Are you a filmmaker? Do you organize events? Do you have a band?
No matter what you do, you can set up your profile by filling out a simple form. Every individual person can have several profiles, e.g. one for your zine, one for your band and one for your writing.
No real names required, you can choose to stay completely anonymous.
You’re in control and can decide what happens with pictures and other information that you share.

Start Now

Start a transnational collaboration

Why? Because it’s fun. And because we would like to encourage you to learn from each other and to grow closer together. If the kids are united they will never be divided.

How does it work?

In 2017 we want to give out 48 stipends of € 200.00 each for every transnational collaboration. The exact terms and conditions will be posted here soon! To learn more sign up to the newsletter below.

Get free stuff to support your work and life

Why? Because we all can use some support.

How does it work?

More information coming soon. If you want to stay updated sign up for the newsletter below.
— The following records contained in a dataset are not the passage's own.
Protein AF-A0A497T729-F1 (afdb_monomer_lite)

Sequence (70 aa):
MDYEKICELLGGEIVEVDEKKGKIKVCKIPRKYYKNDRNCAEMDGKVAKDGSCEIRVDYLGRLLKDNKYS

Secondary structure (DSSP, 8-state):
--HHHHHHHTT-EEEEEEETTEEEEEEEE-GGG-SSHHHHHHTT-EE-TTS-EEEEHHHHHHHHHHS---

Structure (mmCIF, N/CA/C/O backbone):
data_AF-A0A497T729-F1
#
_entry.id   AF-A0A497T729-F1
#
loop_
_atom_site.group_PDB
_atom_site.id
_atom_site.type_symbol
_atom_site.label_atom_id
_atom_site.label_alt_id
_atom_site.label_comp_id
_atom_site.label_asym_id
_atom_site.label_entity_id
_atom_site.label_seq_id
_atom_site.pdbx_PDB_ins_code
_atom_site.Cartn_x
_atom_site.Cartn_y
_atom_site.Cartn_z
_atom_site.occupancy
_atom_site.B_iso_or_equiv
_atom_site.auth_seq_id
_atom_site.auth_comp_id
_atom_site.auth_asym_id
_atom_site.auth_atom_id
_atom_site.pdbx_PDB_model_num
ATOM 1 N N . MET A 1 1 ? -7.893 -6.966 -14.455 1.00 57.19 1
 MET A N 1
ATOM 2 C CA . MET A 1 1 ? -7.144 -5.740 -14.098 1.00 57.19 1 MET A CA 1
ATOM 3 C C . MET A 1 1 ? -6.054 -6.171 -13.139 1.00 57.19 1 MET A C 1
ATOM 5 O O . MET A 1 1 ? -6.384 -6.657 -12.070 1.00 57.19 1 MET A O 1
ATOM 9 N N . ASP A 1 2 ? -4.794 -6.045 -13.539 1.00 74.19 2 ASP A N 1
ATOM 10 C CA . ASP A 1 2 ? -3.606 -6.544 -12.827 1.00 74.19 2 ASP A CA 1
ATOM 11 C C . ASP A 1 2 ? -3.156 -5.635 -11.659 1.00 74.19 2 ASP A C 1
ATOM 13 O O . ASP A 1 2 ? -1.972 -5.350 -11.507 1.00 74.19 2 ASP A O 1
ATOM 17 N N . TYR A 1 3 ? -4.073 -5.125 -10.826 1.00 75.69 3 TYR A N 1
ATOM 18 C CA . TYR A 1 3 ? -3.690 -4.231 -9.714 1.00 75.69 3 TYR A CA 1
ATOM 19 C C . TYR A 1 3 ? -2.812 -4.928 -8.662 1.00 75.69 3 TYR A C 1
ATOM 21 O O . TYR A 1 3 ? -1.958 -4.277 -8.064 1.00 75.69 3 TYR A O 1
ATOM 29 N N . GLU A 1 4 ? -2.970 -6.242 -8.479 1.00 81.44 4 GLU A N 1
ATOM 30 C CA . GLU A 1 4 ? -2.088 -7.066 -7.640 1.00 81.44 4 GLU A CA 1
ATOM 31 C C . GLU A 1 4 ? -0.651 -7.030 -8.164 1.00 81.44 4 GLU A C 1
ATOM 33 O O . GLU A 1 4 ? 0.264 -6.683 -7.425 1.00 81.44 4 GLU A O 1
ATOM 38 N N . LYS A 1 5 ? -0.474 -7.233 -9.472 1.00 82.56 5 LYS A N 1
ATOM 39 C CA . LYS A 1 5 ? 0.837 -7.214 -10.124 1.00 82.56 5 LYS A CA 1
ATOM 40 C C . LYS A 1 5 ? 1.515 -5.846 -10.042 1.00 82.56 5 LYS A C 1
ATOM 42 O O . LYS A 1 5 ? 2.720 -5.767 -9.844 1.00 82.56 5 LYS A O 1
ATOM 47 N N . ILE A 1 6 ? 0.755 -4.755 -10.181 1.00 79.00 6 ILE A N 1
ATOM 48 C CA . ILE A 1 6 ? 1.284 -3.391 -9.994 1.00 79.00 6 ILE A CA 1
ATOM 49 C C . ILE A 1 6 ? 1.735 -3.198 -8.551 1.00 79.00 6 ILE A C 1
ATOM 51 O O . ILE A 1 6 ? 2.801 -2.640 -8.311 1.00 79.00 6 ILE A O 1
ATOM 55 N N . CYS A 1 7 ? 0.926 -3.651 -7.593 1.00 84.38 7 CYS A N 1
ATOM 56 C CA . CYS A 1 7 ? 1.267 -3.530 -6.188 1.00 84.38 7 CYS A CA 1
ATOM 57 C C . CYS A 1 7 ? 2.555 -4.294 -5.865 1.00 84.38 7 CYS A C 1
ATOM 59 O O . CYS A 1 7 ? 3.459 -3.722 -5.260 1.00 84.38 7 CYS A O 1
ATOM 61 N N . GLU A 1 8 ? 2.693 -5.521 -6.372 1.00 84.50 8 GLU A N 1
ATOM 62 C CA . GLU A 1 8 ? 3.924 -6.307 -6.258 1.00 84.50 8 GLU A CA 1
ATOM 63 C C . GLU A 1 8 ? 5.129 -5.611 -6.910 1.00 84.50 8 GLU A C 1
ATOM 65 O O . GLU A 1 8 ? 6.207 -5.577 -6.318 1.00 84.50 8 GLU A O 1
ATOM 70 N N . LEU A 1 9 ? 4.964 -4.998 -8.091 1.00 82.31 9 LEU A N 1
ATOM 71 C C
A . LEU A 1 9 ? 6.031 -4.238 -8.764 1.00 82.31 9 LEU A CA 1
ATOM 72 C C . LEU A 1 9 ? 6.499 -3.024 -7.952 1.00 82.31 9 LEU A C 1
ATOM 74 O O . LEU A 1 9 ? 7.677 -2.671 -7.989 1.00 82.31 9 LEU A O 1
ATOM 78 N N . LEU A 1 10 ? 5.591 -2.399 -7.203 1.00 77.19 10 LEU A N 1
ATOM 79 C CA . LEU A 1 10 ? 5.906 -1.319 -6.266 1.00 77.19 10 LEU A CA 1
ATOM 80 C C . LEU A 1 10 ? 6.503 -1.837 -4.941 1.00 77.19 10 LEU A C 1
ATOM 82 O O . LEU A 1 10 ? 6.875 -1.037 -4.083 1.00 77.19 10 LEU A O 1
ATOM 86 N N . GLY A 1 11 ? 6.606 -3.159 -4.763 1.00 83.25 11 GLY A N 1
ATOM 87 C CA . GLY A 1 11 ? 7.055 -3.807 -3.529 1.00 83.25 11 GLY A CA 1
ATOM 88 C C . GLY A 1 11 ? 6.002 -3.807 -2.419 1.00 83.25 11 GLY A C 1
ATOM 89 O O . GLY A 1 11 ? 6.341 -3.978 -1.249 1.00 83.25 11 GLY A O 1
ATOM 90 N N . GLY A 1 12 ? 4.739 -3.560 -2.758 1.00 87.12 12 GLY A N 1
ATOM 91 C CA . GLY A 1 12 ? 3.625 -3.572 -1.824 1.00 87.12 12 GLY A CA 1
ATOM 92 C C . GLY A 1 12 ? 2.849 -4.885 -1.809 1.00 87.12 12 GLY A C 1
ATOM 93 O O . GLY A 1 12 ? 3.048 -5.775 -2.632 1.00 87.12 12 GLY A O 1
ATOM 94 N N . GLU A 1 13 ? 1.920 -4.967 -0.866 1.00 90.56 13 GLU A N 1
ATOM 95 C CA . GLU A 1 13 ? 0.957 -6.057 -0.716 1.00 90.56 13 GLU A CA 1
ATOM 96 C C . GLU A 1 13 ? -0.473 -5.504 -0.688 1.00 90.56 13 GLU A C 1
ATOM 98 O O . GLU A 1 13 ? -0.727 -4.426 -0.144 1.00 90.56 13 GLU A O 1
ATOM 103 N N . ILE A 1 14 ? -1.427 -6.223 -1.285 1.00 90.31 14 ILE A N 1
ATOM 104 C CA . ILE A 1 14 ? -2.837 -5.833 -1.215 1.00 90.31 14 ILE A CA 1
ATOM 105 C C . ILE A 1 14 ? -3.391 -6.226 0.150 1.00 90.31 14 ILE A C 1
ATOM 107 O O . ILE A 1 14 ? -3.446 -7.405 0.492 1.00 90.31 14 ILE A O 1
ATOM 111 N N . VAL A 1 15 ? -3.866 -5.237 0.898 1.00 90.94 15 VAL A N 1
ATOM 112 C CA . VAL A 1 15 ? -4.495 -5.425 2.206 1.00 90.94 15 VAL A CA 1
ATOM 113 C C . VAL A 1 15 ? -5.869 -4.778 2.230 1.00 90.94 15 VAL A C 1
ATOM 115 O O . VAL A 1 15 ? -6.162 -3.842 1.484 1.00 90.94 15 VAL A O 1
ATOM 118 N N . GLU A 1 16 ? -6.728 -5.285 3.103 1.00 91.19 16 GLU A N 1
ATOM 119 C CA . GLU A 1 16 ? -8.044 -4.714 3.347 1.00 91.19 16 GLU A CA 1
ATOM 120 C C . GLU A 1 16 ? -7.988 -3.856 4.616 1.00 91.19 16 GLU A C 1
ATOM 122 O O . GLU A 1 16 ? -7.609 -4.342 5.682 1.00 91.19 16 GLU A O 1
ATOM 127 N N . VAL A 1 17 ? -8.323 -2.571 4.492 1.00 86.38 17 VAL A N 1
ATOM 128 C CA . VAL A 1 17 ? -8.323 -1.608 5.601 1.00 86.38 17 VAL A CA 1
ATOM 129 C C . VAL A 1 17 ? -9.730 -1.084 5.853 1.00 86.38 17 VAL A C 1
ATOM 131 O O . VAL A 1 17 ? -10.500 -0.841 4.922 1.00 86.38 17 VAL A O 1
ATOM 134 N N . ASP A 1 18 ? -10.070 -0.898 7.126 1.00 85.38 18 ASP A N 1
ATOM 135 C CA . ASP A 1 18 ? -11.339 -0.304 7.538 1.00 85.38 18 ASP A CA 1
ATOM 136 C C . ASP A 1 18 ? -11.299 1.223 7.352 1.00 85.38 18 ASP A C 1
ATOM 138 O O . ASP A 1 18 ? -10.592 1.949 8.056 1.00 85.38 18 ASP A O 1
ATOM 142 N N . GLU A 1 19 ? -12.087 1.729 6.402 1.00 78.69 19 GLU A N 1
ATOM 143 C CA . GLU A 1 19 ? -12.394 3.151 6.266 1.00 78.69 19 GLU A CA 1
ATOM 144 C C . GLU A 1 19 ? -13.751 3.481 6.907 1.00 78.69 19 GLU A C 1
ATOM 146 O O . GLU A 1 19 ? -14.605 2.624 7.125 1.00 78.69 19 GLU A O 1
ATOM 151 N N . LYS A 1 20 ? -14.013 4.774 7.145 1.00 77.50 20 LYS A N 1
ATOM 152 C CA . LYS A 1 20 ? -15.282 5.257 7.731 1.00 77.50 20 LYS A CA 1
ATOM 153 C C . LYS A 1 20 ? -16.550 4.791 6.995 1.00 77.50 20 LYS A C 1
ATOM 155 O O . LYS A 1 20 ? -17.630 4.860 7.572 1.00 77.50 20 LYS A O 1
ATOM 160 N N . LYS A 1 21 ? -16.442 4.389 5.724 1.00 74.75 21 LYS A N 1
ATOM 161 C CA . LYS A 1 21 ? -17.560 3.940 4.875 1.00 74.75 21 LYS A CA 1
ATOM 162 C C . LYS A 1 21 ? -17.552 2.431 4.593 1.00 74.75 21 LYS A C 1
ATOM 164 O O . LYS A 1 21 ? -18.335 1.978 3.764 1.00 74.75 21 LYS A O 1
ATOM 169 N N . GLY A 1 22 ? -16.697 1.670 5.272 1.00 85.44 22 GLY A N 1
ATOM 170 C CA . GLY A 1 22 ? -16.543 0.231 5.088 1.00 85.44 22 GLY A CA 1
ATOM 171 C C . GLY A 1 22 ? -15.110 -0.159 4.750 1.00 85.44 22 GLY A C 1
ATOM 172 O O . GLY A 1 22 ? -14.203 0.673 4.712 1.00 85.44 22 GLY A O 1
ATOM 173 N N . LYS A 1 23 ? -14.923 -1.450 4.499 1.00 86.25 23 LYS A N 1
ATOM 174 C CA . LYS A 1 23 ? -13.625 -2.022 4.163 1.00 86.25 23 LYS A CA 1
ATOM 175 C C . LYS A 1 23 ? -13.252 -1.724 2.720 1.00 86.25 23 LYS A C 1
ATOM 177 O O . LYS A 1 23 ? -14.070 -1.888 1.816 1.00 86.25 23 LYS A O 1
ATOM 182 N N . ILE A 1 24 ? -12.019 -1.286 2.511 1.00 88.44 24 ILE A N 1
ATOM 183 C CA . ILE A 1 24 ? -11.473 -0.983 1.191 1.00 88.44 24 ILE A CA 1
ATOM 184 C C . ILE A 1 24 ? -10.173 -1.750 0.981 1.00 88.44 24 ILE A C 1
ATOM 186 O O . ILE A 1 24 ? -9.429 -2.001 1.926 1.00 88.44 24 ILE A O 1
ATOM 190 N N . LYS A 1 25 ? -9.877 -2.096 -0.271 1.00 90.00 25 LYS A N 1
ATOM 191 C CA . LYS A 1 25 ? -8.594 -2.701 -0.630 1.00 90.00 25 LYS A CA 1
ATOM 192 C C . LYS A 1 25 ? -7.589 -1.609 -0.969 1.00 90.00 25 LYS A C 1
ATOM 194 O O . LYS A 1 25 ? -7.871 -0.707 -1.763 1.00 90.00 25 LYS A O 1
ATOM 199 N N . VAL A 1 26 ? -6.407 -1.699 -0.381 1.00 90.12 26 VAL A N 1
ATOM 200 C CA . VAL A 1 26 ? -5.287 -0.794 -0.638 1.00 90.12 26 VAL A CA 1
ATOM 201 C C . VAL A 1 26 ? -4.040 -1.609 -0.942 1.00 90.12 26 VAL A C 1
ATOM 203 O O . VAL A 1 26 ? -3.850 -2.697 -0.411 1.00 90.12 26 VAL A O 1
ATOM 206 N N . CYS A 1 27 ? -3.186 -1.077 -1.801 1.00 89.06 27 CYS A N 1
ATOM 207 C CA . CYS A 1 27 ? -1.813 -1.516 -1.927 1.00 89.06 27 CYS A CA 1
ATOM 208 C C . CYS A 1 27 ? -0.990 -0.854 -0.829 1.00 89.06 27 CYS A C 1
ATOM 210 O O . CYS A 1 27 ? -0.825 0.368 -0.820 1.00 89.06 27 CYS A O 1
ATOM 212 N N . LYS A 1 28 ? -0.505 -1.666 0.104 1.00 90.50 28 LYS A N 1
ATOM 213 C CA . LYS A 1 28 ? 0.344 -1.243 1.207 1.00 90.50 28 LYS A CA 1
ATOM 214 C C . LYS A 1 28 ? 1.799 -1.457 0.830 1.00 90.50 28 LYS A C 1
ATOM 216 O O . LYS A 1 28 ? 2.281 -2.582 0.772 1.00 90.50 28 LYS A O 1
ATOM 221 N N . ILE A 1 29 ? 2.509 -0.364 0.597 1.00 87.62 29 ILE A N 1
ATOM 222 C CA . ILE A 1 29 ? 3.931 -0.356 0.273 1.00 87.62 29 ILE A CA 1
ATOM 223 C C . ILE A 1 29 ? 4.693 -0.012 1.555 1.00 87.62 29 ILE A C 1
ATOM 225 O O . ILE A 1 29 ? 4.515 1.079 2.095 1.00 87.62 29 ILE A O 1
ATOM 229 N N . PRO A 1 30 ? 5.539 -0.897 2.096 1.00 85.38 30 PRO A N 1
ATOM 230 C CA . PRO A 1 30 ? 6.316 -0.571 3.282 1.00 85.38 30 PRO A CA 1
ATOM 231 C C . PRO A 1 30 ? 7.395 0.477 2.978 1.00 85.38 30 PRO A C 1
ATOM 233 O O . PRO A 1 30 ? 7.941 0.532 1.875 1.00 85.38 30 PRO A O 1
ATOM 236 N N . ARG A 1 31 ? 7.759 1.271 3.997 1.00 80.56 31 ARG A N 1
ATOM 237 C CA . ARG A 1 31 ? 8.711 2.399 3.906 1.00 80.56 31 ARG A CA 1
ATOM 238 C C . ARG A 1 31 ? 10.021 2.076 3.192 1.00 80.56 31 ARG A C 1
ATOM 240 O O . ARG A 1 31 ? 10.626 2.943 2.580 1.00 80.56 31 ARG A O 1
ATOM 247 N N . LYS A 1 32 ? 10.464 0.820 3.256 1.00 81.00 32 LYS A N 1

Publish your stories, poems, etc. on OUR_STORY

OUR_STORY wants to challenge a heteronormative history that has been written by white men and colonizers. OUR_STORY wants to highlight voices that are and have often been silenced.


What is TQU? Long version

The Transnational Queer Underground or TQU emerged as a reference to the “international pop underground”, a convention initiated by Calvin Johnston (K Records/Portland/USA) in 1991 to take a stand against the sell-out of the music industry, which also laid the foundation for the riot grrrl movement. In 2009 Verena was doing a lot of research on issues related to queer music for an article she was writing at that time and thought that the information she collected might be useful to some other people as well. This is how TQU started as a website.

At TQU the term ‘queer’ is understood as a (self-)description for people or groups of people who do not conform to heteronormative rules and/or feel uncomfortable with categories implemented through a heteronormative society. At the same time ‘queer’ (as well as ‘LGBTIAQ’, ‘feminism’, and many other terms) mostly describe white/western concepts that don’t work for everyone. Feel free to use your own terms and/or other forms of expression. Read more about terminology in the glossary.

TQU is also aware that it can be dangerous to reveal your identity in some places and that there is censorship and oppression in many parts of the world, so that not everybody can speak and write freely. Your name and location won’t be published if you don’t want it to be.

Most of history has been written by white men. What they wrote and the truths they created are what we see reflected in mainstream global politics, media and discourses today. The way we see our sexuality, how we build families, how we structure our communities, and the power relationships around us, are deeply influenced by how history has been written so far. Let’s try to change that.

Let’s explore the ways desires are created, gender roles defined and how we build family structures and communities around the world. There’s room to introduce individuals, groups and organizations and to share your perspectives, realities and ways of living through different forms of art and writing.

The history of queers, especially queer POCs, has been widely neglected in the past and is still underrepresented in the present. This is a small attempt towards changing that.

Let’s criticize racism, classism, ableism, sexism, hetero/homonormativity and other forms of oppression by each using our preferred means of expression (drawing, writing, singing, painting, photos, comics, films, etc.) in order to connect with each other and exchange our ideas and experiences.

It’s important to change our ways of arguing from within a single canonical western school of thought (and words) in order to create a real alternative to today’s systems of oppression. 
If we really want to challenge borders, nation states, governments and their leaders, who value economic interests over the interests of the people and think they have the right to regulate our bodies, then we need to get to know all of our stories. 
TQU’s goal is to show that being ‘queer’, ‘LGBTIAQ’ or a ‘feminist’ does not mean the same thing everywhere and that it does not have to. 

Let’s show our complexity, variety, creativity and powers.